In this article, I will share my process of recreating the search mechanism of Just Dance 2021: algorithm, backend, and UI.

How might it work?

The game's search mechanism is quite fun. Since players must use a joystick as the primary input device, they do not have the luxury of using a keyboard to type out what they're looking for (i.e., the search query). To tackle this design constraint and still keep the experience fun and functional, the creators made it like so:

To view songs for any search query, the player uses their joystick to 'type it out' by selecting letter by letter. And every time a letter is selected (or removed), the game refines the search result to the right, displaying all the songs which contain the search query.

Video of a player scrolling through Just Dance 2021 song library then searching for a query 'JUST' on a Nintendo Switch.

For example, in the video above, a player searches for a song containing 'JUST' by using the joystick to pick out the letters one-by-one (J-U-S-T). Notice how after they select each letter, the game reloads the search results on the right.
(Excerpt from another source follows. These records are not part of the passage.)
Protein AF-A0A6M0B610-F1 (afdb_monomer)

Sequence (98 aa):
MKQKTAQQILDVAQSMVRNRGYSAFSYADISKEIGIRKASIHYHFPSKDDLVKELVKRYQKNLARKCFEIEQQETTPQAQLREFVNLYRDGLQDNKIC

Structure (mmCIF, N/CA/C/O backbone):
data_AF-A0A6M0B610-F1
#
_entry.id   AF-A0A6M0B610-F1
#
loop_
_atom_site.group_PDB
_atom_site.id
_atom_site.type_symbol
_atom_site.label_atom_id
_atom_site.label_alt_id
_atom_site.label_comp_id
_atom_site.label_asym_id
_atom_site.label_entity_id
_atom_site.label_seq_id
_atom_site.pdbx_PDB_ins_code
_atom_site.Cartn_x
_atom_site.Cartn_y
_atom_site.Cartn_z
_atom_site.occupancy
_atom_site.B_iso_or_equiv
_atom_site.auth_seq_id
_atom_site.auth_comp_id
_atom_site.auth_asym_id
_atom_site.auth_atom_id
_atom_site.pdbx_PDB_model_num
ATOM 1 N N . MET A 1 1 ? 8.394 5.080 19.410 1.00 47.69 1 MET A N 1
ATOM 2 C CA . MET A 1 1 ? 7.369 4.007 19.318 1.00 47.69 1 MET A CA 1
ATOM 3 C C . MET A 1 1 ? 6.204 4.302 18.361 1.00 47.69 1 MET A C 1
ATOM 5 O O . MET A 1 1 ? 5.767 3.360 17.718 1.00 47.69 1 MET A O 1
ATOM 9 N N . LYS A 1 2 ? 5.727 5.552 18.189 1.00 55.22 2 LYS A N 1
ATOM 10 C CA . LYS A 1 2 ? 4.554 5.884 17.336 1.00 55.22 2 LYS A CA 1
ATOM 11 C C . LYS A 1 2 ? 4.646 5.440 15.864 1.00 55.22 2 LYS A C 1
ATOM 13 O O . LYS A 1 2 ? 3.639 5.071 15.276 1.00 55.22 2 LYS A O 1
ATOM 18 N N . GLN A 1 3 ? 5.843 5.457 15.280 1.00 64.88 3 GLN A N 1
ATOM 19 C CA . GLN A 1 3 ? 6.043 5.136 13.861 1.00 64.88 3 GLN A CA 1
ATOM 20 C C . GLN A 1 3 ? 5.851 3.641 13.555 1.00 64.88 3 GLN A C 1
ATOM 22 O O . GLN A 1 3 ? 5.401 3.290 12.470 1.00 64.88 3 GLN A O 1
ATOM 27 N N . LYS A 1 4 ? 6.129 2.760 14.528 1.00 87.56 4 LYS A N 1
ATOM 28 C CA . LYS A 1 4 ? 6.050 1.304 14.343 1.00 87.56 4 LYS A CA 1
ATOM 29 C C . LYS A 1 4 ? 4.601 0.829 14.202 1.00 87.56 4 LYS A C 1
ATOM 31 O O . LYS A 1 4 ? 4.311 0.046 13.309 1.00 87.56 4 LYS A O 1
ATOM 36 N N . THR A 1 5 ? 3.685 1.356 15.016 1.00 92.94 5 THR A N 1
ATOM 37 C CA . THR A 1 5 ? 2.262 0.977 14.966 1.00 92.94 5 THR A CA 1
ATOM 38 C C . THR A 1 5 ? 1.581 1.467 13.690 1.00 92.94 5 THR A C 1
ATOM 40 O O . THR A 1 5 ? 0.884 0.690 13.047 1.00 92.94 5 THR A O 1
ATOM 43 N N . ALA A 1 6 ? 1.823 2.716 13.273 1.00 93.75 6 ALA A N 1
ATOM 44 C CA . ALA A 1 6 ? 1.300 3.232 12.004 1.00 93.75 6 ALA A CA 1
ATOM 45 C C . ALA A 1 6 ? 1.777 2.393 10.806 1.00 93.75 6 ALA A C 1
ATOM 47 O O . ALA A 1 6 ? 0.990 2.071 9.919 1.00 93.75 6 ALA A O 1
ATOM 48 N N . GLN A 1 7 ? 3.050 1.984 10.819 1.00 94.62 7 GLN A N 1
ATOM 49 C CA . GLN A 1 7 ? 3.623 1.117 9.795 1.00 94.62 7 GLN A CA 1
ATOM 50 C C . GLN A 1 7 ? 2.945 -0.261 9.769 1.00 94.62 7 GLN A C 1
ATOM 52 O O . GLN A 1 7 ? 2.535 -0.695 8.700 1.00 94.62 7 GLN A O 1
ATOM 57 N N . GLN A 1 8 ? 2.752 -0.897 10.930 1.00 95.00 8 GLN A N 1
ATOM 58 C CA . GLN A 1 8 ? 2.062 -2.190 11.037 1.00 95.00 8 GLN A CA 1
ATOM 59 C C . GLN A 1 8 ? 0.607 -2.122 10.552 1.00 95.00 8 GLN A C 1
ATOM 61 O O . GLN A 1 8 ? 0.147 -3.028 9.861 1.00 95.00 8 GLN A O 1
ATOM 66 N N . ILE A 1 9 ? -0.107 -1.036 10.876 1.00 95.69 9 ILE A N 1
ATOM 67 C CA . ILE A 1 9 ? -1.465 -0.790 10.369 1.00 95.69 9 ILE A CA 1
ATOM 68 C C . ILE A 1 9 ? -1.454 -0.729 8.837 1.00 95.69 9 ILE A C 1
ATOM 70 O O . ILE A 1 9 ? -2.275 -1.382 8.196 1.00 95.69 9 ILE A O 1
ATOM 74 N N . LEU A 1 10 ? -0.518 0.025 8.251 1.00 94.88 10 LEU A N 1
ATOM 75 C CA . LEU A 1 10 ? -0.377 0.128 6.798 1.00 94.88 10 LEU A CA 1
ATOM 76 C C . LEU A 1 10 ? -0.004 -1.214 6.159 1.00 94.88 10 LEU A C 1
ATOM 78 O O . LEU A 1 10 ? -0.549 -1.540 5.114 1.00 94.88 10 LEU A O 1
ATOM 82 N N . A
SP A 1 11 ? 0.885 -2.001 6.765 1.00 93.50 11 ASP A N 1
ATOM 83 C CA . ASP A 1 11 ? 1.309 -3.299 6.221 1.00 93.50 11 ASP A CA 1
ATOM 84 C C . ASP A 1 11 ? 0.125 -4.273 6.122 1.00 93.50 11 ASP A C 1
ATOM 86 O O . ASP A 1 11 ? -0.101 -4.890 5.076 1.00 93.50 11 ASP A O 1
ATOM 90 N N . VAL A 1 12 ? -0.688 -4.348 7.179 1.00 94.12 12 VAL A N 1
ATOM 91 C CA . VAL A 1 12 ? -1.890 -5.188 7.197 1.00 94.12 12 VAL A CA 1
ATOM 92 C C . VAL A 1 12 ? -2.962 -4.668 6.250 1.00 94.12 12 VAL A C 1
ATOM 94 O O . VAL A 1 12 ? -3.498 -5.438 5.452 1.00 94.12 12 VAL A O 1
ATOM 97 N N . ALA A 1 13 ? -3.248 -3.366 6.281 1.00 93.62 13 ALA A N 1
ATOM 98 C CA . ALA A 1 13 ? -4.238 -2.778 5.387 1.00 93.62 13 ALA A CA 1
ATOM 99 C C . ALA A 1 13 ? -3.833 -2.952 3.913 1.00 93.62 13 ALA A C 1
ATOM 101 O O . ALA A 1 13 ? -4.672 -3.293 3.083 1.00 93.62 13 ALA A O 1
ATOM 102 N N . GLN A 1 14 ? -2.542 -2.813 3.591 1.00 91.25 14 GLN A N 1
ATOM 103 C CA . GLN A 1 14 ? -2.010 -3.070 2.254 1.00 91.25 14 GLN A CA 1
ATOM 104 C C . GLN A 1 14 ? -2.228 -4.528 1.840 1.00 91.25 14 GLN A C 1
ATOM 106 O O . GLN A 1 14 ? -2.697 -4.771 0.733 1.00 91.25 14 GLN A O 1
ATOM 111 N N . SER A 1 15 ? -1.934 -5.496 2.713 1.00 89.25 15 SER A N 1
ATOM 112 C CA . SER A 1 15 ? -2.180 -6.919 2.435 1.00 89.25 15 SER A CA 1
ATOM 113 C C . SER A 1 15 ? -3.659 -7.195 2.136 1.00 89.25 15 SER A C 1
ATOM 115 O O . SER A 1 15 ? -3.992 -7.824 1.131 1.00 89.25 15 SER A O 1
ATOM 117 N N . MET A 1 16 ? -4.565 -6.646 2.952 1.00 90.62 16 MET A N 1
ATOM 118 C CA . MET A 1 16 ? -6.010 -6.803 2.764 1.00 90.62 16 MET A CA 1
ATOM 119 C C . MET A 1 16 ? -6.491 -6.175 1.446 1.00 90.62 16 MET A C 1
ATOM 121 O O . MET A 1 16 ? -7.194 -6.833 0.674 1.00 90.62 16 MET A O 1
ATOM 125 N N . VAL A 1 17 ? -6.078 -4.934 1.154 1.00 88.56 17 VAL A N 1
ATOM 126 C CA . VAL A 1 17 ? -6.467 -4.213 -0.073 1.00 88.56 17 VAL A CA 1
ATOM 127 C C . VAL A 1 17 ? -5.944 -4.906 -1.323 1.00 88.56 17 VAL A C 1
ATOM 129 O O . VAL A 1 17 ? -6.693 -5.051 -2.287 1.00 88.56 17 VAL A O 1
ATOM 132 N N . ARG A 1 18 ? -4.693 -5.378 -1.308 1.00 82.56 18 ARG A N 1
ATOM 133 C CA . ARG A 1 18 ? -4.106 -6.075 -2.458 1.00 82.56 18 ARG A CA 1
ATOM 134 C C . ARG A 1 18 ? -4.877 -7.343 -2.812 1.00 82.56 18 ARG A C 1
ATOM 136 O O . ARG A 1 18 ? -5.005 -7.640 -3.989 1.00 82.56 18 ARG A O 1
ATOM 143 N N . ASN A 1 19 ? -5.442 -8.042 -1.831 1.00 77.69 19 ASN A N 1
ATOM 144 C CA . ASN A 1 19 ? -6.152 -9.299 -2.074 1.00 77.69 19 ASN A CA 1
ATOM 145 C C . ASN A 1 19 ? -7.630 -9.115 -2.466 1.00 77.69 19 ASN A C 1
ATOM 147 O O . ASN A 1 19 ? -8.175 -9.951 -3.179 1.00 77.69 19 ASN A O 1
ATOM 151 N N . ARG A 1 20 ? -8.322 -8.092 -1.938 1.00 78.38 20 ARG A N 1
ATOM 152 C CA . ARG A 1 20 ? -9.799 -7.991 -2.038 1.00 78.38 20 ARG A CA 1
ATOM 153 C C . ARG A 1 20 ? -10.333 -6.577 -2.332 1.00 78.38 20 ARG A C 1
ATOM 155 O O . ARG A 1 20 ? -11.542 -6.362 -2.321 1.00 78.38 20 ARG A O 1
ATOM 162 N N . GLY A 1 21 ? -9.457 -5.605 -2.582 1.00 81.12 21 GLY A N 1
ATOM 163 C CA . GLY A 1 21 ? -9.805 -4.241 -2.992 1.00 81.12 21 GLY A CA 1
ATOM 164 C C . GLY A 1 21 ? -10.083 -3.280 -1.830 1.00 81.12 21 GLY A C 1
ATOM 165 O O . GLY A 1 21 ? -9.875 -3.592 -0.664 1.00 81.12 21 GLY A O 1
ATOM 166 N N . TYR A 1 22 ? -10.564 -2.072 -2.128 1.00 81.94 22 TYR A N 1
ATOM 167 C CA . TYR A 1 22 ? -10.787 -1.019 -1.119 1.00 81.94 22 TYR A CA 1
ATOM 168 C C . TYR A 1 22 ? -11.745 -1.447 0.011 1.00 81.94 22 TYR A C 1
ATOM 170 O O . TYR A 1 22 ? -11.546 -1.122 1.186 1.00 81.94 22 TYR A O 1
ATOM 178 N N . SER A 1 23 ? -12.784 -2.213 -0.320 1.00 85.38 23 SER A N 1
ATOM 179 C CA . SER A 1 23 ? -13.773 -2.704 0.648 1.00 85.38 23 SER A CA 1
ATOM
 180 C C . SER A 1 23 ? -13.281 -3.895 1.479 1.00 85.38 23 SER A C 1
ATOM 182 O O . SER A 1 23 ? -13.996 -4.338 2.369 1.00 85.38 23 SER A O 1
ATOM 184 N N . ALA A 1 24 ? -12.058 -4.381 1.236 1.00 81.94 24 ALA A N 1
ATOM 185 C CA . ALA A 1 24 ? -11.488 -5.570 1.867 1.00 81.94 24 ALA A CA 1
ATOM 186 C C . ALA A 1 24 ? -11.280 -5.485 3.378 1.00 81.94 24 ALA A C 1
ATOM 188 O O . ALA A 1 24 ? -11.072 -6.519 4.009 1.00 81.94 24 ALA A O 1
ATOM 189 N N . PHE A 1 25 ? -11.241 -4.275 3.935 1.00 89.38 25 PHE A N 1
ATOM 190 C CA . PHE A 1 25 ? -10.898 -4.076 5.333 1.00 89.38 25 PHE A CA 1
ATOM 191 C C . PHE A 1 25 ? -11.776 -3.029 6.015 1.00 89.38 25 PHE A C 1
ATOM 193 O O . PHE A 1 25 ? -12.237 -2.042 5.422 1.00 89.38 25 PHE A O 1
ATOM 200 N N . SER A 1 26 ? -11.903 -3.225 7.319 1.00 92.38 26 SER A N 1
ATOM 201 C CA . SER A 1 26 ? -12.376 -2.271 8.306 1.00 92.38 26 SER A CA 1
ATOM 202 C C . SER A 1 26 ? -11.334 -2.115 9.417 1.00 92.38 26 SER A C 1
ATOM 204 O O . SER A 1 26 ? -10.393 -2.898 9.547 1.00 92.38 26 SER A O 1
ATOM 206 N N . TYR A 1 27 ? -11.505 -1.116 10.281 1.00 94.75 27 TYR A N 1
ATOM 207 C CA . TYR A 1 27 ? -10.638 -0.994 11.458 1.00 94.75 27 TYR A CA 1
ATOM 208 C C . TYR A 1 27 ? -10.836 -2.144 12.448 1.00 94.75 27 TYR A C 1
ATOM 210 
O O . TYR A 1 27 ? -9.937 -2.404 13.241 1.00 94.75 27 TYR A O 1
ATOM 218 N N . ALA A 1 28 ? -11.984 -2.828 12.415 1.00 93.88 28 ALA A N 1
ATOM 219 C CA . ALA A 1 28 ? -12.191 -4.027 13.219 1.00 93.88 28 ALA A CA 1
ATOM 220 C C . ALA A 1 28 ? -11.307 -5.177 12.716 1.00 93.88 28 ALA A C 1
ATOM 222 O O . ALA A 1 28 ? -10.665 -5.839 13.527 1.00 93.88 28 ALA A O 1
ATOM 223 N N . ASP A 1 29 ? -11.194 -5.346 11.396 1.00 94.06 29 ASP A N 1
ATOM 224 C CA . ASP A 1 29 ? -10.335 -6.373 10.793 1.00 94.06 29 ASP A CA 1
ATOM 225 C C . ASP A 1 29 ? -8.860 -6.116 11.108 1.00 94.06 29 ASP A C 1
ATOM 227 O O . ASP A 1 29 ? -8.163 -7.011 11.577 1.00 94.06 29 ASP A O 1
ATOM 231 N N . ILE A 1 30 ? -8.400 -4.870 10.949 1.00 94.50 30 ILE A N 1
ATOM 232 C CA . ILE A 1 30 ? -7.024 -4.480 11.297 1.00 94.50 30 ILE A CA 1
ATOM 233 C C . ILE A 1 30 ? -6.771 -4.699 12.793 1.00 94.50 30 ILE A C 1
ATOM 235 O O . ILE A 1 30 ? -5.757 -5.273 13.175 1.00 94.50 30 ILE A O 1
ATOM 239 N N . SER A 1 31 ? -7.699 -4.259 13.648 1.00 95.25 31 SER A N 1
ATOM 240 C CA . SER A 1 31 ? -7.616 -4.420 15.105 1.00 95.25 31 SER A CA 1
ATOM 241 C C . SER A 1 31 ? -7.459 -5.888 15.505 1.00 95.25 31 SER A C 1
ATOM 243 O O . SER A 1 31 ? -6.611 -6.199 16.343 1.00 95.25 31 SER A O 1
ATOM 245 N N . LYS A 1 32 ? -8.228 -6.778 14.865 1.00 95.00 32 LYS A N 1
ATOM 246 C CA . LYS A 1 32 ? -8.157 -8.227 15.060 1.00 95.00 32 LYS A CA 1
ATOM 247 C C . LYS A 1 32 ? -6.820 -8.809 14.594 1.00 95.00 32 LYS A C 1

Given that the game provides an increasingly large library of songs to pick from (it's updated every year), the creators would most likely have to implement their search algorithm to be as efficient as possible. Handheld game consoles (like the Nintendo Switch) have limited processing power[3], and I'm sure the creators would rather use that power to render 3D models dancing the Nae Nae than to perform search queries.

Let's look at how they might design fast and processing-efficient searches. I'll explain my approach to selecting which algorithm/data structure to use with an analogy.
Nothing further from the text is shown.